I sit back in my seat and nod, before I turn to stare out of the window, brushing my long hair away from my eyes again.

The bus takes about ten minutes before everyone gets off at the middle giant wooden structure before us, lined with millions of windows. Everyone has their own separate room, but parents with children under twelve all live in the left building, twelve to eighteen year olds in the middle building, and fifty-five to...well, however long they live I suppose in the right building. It's a beautiful society, no fighting or arguing at all, just a huge beautiful community. But it's annoying. The rules don't make sense to me. Everyone is just too smiley sometimes, and I can't bear it. I get so angry inside about the Capitol, the Games and the Peacekeepers, but I'm not allowed to scream or punch my pillow, so I have to keep it inside, and that doesn't make sense to me. But still, when my problems are gone, I look around and feel so grateful that I live in this beautiful world.

As we arrive, we walk past the giant dining room, the lounge and the gallery, and we all separate to go straight up to our rooms, until it's just me and Max, since our rooms are right next door. He gives me a little nod before he opens the door and disappears from view.

I press my hand against a round black scanner, and some red and yellow lines go up and down my hand for about two seconds, before it gives a sort of satisfied ping! and there's a sucking sound as the door opens to the sight of my messy room.
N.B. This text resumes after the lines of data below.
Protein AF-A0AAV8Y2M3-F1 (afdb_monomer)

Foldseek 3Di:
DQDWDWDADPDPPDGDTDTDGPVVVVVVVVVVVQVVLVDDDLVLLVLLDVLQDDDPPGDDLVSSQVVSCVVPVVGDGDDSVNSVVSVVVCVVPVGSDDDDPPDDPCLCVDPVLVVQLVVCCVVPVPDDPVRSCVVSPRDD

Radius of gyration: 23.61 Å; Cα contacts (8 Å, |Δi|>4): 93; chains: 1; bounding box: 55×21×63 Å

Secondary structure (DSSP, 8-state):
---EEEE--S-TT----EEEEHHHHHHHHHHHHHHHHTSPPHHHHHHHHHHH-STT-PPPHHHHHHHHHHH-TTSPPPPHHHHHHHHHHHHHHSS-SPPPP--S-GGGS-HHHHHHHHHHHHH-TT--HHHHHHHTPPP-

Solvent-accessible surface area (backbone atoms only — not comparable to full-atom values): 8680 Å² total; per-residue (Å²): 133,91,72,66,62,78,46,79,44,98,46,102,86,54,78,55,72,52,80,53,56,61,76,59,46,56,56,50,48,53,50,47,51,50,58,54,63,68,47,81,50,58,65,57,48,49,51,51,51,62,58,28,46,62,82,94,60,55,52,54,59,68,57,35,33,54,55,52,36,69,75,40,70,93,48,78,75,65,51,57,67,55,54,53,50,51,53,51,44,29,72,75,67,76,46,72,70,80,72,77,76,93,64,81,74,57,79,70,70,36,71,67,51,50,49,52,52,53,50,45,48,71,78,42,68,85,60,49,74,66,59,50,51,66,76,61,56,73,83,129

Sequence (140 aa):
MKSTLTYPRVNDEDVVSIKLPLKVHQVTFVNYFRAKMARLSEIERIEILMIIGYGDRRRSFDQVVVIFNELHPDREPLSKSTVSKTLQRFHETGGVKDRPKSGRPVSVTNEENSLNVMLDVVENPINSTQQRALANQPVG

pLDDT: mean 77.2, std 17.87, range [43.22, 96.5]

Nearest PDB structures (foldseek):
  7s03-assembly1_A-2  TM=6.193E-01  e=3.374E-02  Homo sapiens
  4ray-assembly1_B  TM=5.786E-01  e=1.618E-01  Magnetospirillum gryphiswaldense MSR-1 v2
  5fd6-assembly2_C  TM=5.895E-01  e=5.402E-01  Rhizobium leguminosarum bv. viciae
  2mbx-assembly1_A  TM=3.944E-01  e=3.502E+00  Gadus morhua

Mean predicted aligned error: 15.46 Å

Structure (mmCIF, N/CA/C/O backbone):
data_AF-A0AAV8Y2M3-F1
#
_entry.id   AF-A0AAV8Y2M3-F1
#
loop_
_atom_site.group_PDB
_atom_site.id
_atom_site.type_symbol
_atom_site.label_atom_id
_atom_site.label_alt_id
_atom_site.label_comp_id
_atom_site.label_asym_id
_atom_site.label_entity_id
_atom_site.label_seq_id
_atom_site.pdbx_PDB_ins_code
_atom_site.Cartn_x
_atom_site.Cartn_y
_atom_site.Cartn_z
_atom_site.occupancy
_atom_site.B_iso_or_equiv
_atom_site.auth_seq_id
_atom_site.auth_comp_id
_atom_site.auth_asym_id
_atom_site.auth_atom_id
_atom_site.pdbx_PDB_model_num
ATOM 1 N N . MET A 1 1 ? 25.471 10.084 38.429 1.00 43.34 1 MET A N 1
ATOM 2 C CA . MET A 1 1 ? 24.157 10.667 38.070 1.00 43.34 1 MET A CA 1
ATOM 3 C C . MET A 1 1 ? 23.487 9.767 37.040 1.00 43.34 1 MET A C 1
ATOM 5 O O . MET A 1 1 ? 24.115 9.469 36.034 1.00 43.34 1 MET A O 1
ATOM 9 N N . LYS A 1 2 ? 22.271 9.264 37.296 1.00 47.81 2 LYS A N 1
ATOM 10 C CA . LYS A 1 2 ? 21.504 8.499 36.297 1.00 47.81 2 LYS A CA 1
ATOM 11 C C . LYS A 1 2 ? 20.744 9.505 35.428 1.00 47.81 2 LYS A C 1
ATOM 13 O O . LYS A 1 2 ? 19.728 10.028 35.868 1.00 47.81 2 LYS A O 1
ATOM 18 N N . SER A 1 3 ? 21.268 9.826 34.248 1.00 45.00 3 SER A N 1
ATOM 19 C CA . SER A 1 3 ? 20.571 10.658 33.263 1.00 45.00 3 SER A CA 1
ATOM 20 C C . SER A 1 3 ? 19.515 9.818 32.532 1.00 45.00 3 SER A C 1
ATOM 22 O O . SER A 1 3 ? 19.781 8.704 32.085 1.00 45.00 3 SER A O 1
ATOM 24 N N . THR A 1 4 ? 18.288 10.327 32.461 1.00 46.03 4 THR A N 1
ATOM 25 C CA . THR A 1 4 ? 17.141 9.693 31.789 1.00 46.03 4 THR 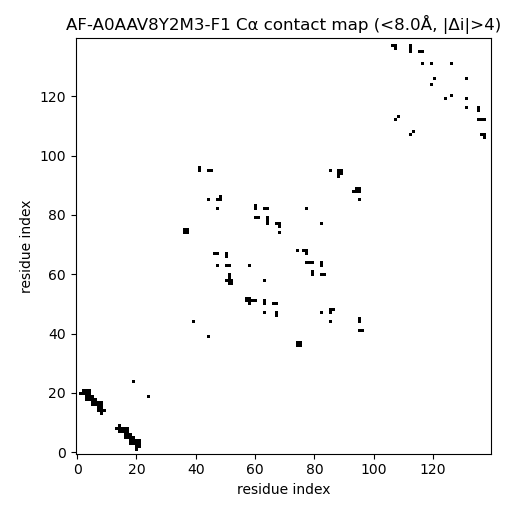A CA 1
ATOM 26 C C . THR A 1 4 ? 16.549 10.678 30.797 1.00 46.03 4 THR A C 1
ATOM 28 O O . THR A 1 4 ? 16.337 11.832 31.164 1.00 46.03 4 THR A O 1
ATOM 31 N N . LEU A 1 5 ? 16.250 10.219 29.583 1.00 46.62 5 LEU A N 1
ATOM 32 C CA . LEU A 1 5 ? 15.530 10.990 28.569 1.00 46.62 5 LEU A CA 1
ATOM 33 C C . LEU A 1 5 ? 14.070 10.503 28.487 1.00 46.62 5 LEU A C 1
ATOM 35 O O . LEU A 1 5 ? 13.784 9.340 28.785 1.00 46.62 5 LEU A O 1
ATOM 39 N N . THR A 1 6 ? 13.160 11.395 28.100 1.00 47.38 6 THR A N 1
ATOM 40 C CA . THR A 1 6 ? 11.712 11.155 27.998 1.00 47.38 6 THR A CA 1
ATOM 41 C C . THR A 1 6 ? 11.276 10.963 26.549 1.00 47.38 6 THR A C 1
ATOM 43 O O . THR A 1 6 ? 11.720 11.703 25.673 1.00 47.38 6 THR A O 1
ATOM 46 N N . TYR A 1 7 ? 10.361 10.022 26.311 1.00 52.56 7 TYR A N 1
ATOM 47 C CA . TYR A 1 7 ? 9.808 9.743 24.985 1.00 52.56 7 TYR A CA 1
ATOM 48 C C . TYR A 1 7 ? 8.280 9.835 24.947 1.00 52.56 7 TYR A C 1
ATOM 50 O O . TYR A 1 7 ? 7.642 9.377 25.899 1.00 52.56 7 TYR A O 1
ATOM 58 N N . PRO A 1 8 ? 7.693 10.323 23.837 1.00 48.00 8 PRO A N 1
ATOM 59 C CA . PRO A 1 8 ? 6.259 10.226 23.601 1.00 48.00 8 PRO A CA 1
ATOM 60 C C . PRO A 1 8 ? 5.869 8.795 23.199 1.00 48.00 8 PRO A C 1
ATOM 62 O O . PRO A 1 8 ? 6.506 8.175 22.342 1.00 48.00 8 PRO A O 1
ATOM 65 N N . ARG A 1 9 ? 4.811 8.259 23.816 1.00 44.56 9 ARG A N 1
ATOM 66 C CA . ARG A 1 9 ? 4.186 6.992 23.412 1.00 44.56 9 ARG A CA 1
ATOM 67 C C . ARG A 1 9 ? 3.157 7.261 22.310 1.00 44.56 9 ARG A C 1
ATOM 69 O O . ARG A 1 9 ? 2.444 8.252 22.370 1.00 44.56 9 ARG A O 1
ATOM 76 N N . VAL A 1 10 ? 3.087 6.376 21.315 1.00 55.22 10 VAL A 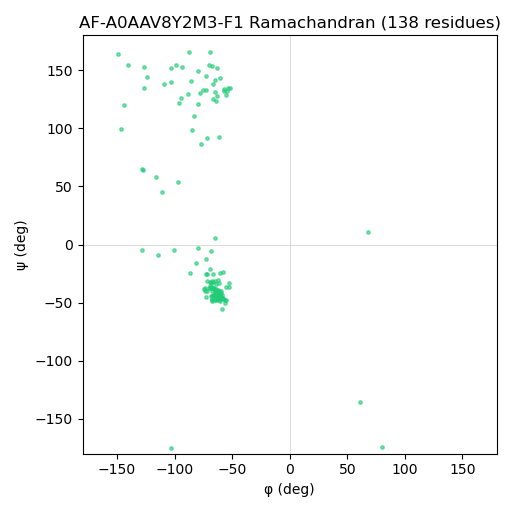N 1
ATOM 77 C CA . VAL A 1 10 ? 2.157 6.488 20.178 1.00 55.22 10 VAL A CA 1
ATOM 78 C C . VAL A 1 10 ? 0.731 6.191 20.639 1.00 55.22 10 VAL A C 1
ATOM 80 O O . VAL A 1 10 ? 0.327 5.033 20.654 1.00 55.22 10 VAL A O 1
ATOM 83 N N . ASN A 1 11 ? 0.018 7.244 21.021 1.00 43.41 11 ASN A N 1
ATOM 84 C CA . ASN A 1 11 ? -1.415 7.454 20.837 1.00 43.41 11 ASN A CA 1
ATOM 85 C C . ASN A 1 11 ? -1.541 8.955 20.565 1.00 43.41 11 ASN A C 1
ATOM 87 O O . ASN A 1 11 ? -1.102 9.742 21.401 1.00 43.41 11 ASN A O 1
ATOM 91 N N . ASP A 1 12 ? -2.070 9.346 19.405 1.00 57.19 12 ASP A N 1
ATOM 92 C CA . ASP A 1 12 ? -2.055 10.741 18.928 1.00 57.19 12 ASP A CA 1
ATOM 93 C C . ASP A 1 12 ? -2.869 11.729 19.799 1.00 57.19 12 ASP A C 1
ATOM 95 O O . ASP A 1 12 ? -2.937 12.906 19.476 1.00 57.19 12 ASP A O 1
ATOM 99 N N . GLU A 1 13 ? -3.410 11.291 20.940 1.00 47.88 13 GLU A N 1
ATOM 100 C CA . GLU A 1 13 ? -4.204 12.116 21.863 1.00 47.88 13 GLU A CA 1
ATOM 101 C C . GLU A 1 13 ? -3.726 12.054 23.334 1.00 47.88 13 GLU A C 1
ATOM 103 O O . GLU A 1 13 ? -4.219 12.822 24.146 1.00 47.88 13 GLU A O 1
ATOM 108 N N . ASP A 1 14 ? -2.728 11.231 23.707 1.00 43.50 14 ASP A N 1
ATOM 109 C CA . ASP A 1 14 ? -2.247 11.150 25.104 1.00 43.50 14 ASP A CA 1
ATOM 110 C C . ASP A 1 14 ? -0.737 10.855 25.200 1.00 43.50 14 ASP A C 1
ATOM 112 O O . ASP A 1 14 ? -0.274 9.709 25.121 1.00 43.50 14 ASP A O 1
ATOM 116 N N . VAL A 1 15 ? 0.066 11.901 25.425 1.00 44.66 15 VAL A N 1
ATOM 117 C CA . VAL A 1 15 ? 1.526 11.795 25.586 1.00 44.66 15 VAL A CA 1
ATOM 118 C C . VAL A 1 15 ? 1.879 11.261 26.979 1.00 44.66 15 VAL A C 1
ATOM 120 O O . VAL A 1 15 ? 2.179 12.009 27.909 1.00 44.66 15 VAL A O 1
ATOM 123 N N . VAL A 1 16 ? 1.913 9.936 27.133 1.00 43.22 16 VAL A N 1
ATOM 124 C CA . VAL A 1 16 ? 2.450 9.302 28.350 1.00 43.22 16 VAL A CA 1
ATOM 125 C C . VAL A 1 16 ? 3.975 9.207 28.257 1.00 43.22 16 VAL A C 1
ATOM 127 O O . VAL A 1 16 ? 4.516 8.419 27.479 1.00 43.22 16 VAL A O 1
ATOM 130 N N . SER A 1 17 ? 4.676 9.995 29.077 1.00 46.16 17 SER A N 1
ATOM 131 C CA . SER A 1 17 ? 6.142 9.997 29.162 1.00 46.16 17 SER A CA 1
ATOM 132 C C . SER A 1 17 ? 6.664 8.838 30.015 1.00 46.16 17 SER A C 1
ATOM 134 O O . SER A 1 17 ? 6.379 8.759 31.209 1.00 46.16 17 SER A O 1
ATOM 136 N N . ILE A 1 18 ? 7.490 7.966 29.431 1.00 53.53 18 ILE A N 1
ATOM 137 C CA . ILE A 1 18 ? 8.183 6.880 30.149 1.00 53.53 18 ILE A CA 1
ATOM 138 C C . ILE A 1 18 ? 9.692 7.154 30.256 1.00 53.53 18 ILE A C 1
ATOM 140 O O . ILE A 1 18 ? 10.318 7.599 29.294 1.00 53.53 18 ILE A O 1
ATOM 144 N N . LYS A 1 19 ? 10.287 6.889 31.430 1.00 58.09 19 LYS A N 1
ATOM 145 C CA . LYS A 1 19 ? 11.733 7.042 31.693 1.00 58.09 19 LYS A CA 1
ATOM 146 C C . LYS A 1 19 ? 12.450 5.704 31.511 1.00 58.09 19 LYS A C 1
ATOM 148 O O . LYS A 1 19 ? 12.141 4.747 32.216 1.00 58.09 19 LYS A O 1
ATOM 153 N N . LEU A 1 20 ? 13.434 5.645 30.610 1.00 55.50 20 LEU A N 1
ATOM 154 C CA . LEU A 1 20 ? 14.230 4.440 30.335 1.00 55.50 20 LEU A CA 1
ATOM 155 C C . LEU A 1 20 ? 15.746 4.706 30.453 1.00 55.50 20 LEU A C 1
ATOM 157 O O . LEU A 1 20 ? 16.192 5.839 30.252 1.00 55.50 20 LEU A O 1
ATOM 161 N N . PRO A 1 21 ? 16.562 3.681 30.778 1.00 63.91 21 PRO A N 1
ATOM 162 C CA . PRO A 1 21 ? 18.016 3.816 30.897 1.00 63.91 21 PRO A CA 1
ATOM 163 C C . PRO A 1 21 ? 18.724 3.975 29.534 1.00 63.91 21 PRO A C 1
ATOM 165 O O . PRO A 1 21 ? 18.367 3.328 28.552 1.00 63.91 21 PRO A O 1
ATOM 168 N N . LEU A 1 22 ? 19.801 4.775 29.491 1.00 58.22 22 LEU A N 1
ATOM 169 C CA . LEU A 1 22 ? 20.548 5.170 28.275 1.00 58.22 22 LEU A CA 1
ATOM 170 C C . LEU A 1 22 ? 21.026 4.027 27.361 1.00 58.22 22 LEU A C 1
ATOM 172 O O . LEU A 1 22 ? 21.024 4.176 26.143 1.00 58.22 22 LEU A O 1
ATOM 176 N N . LYS A 1 23 ? 21.439 2.878 27.908 1.00 58.50 23 LYS A N 1
ATOM 177 C CA . LYS A 1 23 ? 21.866 1.737 27.073 1.00 58.50 23 LYS A CA 1
ATOM 178 C C . LYS A 1 23 ? 20.694 1.110 26.312 1.00 58.50 23 LYS A C 1
ATOM 180 O O . LYS A 1 23 ? 20.845 0.749 25.152 1.00 58.50 23 LYS A O 1
ATOM 185 N N . VAL A 1 24 ? 19.522 1.041 26.946 1.00 58.69 24 VAL A N 1
ATOM 186 C CA . VAL A 1 24 ? 18.274 0.611 26.296 1.00 58.69 24 VAL A CA 1
ATOM 187 C C . VAL A 1 24 ? 17.853 1.654 25.263 1.00 58.69 24 VAL A C 1
ATOM 189 O O . VAL A 1 24 ? 17.449 1.290 24.169 1.00 58.69 24 VAL A O 1
ATOM 192 N N . HIS A 1 25 ? 18.066 2.936 25.568 1.00 54.53 25 HIS A N 1
ATOM 193 C CA . HIS A 1 25 ? 17.757 4.076 24.711 1.00 54.53 25 HIS A CA 1
ATOM 194 C C . HIS A 1 25 ? 18.421 4.017 23.329 1.00 54.53 25 HIS A C 1
ATOM 196 O O . HIS A 1 25 ? 17.733 4.221 22.338 1.00 54.53 25 HIS A O 1
ATOM 202 N N . GLN A 1 26 ? 19.724 3.721 23.240 1.00 54.25 26 GLN A N 1
ATOM 203 C CA . GLN A 1 26 ? 20.418 3.636 21.944 1.00 54.25 26 GLN A CA 1
ATOM 204 C C . GLN A 1 26 ? 19.874 2.487 21.088 1.00 54.25 26 GLN A C 1
ATOM 206 O O . GLN A 1 26 ? 19.609 2.662 19.903 1.00 54.25 26 GLN A O 1
ATOM 211 N N . VAL A 1 27 ? 19.631 1.328 21.704 1.00 58.25 27 VAL A N 1
ATOM 212 C CA . VAL A 1 27 ? 19.097 0.148 21.013 1.00 58.25 27 VAL A CA 1
ATOM 213 C C . VAL A 1 27 ? 17.652 0.383 20.566 1.00 58.25 27 VAL A C 1
ATOM 215 O O . VAL A 1 27 ? 17.308 0.105 19.421 1.00 58.25 27 VAL A O 1
ATOM 218 N N . THR A 1 28 ? 16.801 0.950 21.425 1.00 57.81 28 THR A N 1
ATOM 219 C CA . THR A 1 28 ? 15.413 1.267 21.066 1.00 57.81 28 THR A CA 1
ATOM 220 C C . THR A 1 28 ? 15.321 2.400 20.056 1.00 57.81 28 THR A C 1
ATOM 222 O O . THR A 1 28 ? 14.458 2.336 19.195 1.00 57.81 28 THR A O 1
ATOM 225 N N . PHE A 1 29 ? 16.194 3.411 20.122 1.00 54.12 29 PHE A N 1
ATOM 226 C CA . PHE A 1 29 ? 16.220 4.527 19.175 1.00 54.12 29 PHE A CA 1
ATOM 227 C C . PHE A 1 29 ? 16.640 4.049 17.789 1.00 54.12 29 PHE A C 1
ATOM 229 O O . PHE A 1 29 ? 15.925 4.298 16.825 1.00 54.12 29 PHE A O 1
ATOM 236 N N . VAL A 1 30 ? 17.726 3.278 17.691 1.00 57.72 30 VAL A N 1
ATOM 237 C CA . VAL A 1 30 ? 18.159 2.674 16.424 1.00 57.72 30 VAL A CA 1
ATOM 238 C C . VAL A 1 30 ? 17.075 1.749 15.869 1.00 57.72 30 VAL A C 1
ATOM 240 O O . VAL A 1 30 ? 16.735 1.862 14.698 1.00 57.72 30 VAL A O 1
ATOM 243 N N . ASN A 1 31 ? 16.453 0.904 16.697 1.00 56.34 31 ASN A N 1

There's a tall bin strewn with clothes that I haven't bothered to properly push in, a single bed against the left hand wall in the corner, an unpolished wooden bedside table on it with a couple of books and my clock. Then the drawers on the right hand side, my mirror on top of that, and finally the back wall is made of glass. I love that. Me and Max have the back view, overlooking the orchards, and at this time of year there are apples on the ground, the trees just losing the last of their leaves, and people in yellow and red scurrying on the ground to collect all the apples before they rot. It's nice, but in summer, when the apples are all hanging on the trees, and the sunlight falls on the ground in dappled patterns through the leaves, and I could sit on the hard wood floor in front of the window for hours on end.

But today I sit in front of the window, cross-legged, feeling sad. Max is right. It's only 13 boys and 13 girls out of three million today, and even less over the next month and a half or so. But I can't shake the feeling that it's me this time. Of course, I have this every year, and I haven't been reaped yet. So maybe it's just my nerves.

I sigh and pul open my drawers and sift through the jumpers and T-shirts, until I find a beautiful red dress. It has a matching cardigan with sleeves that come down to my elbow, and it is long and flowing, almost touching the ground. The Peacekeepers and the Capitol want us to treat the Hunger Games as an exciting holiday, something to be proud of, and something honourable. The factions see the truth, that it is just a horrible, inhuman reality TV show, designed to keep the Capitol sitting pretty and entertained, and the factions depressed and completely helpless.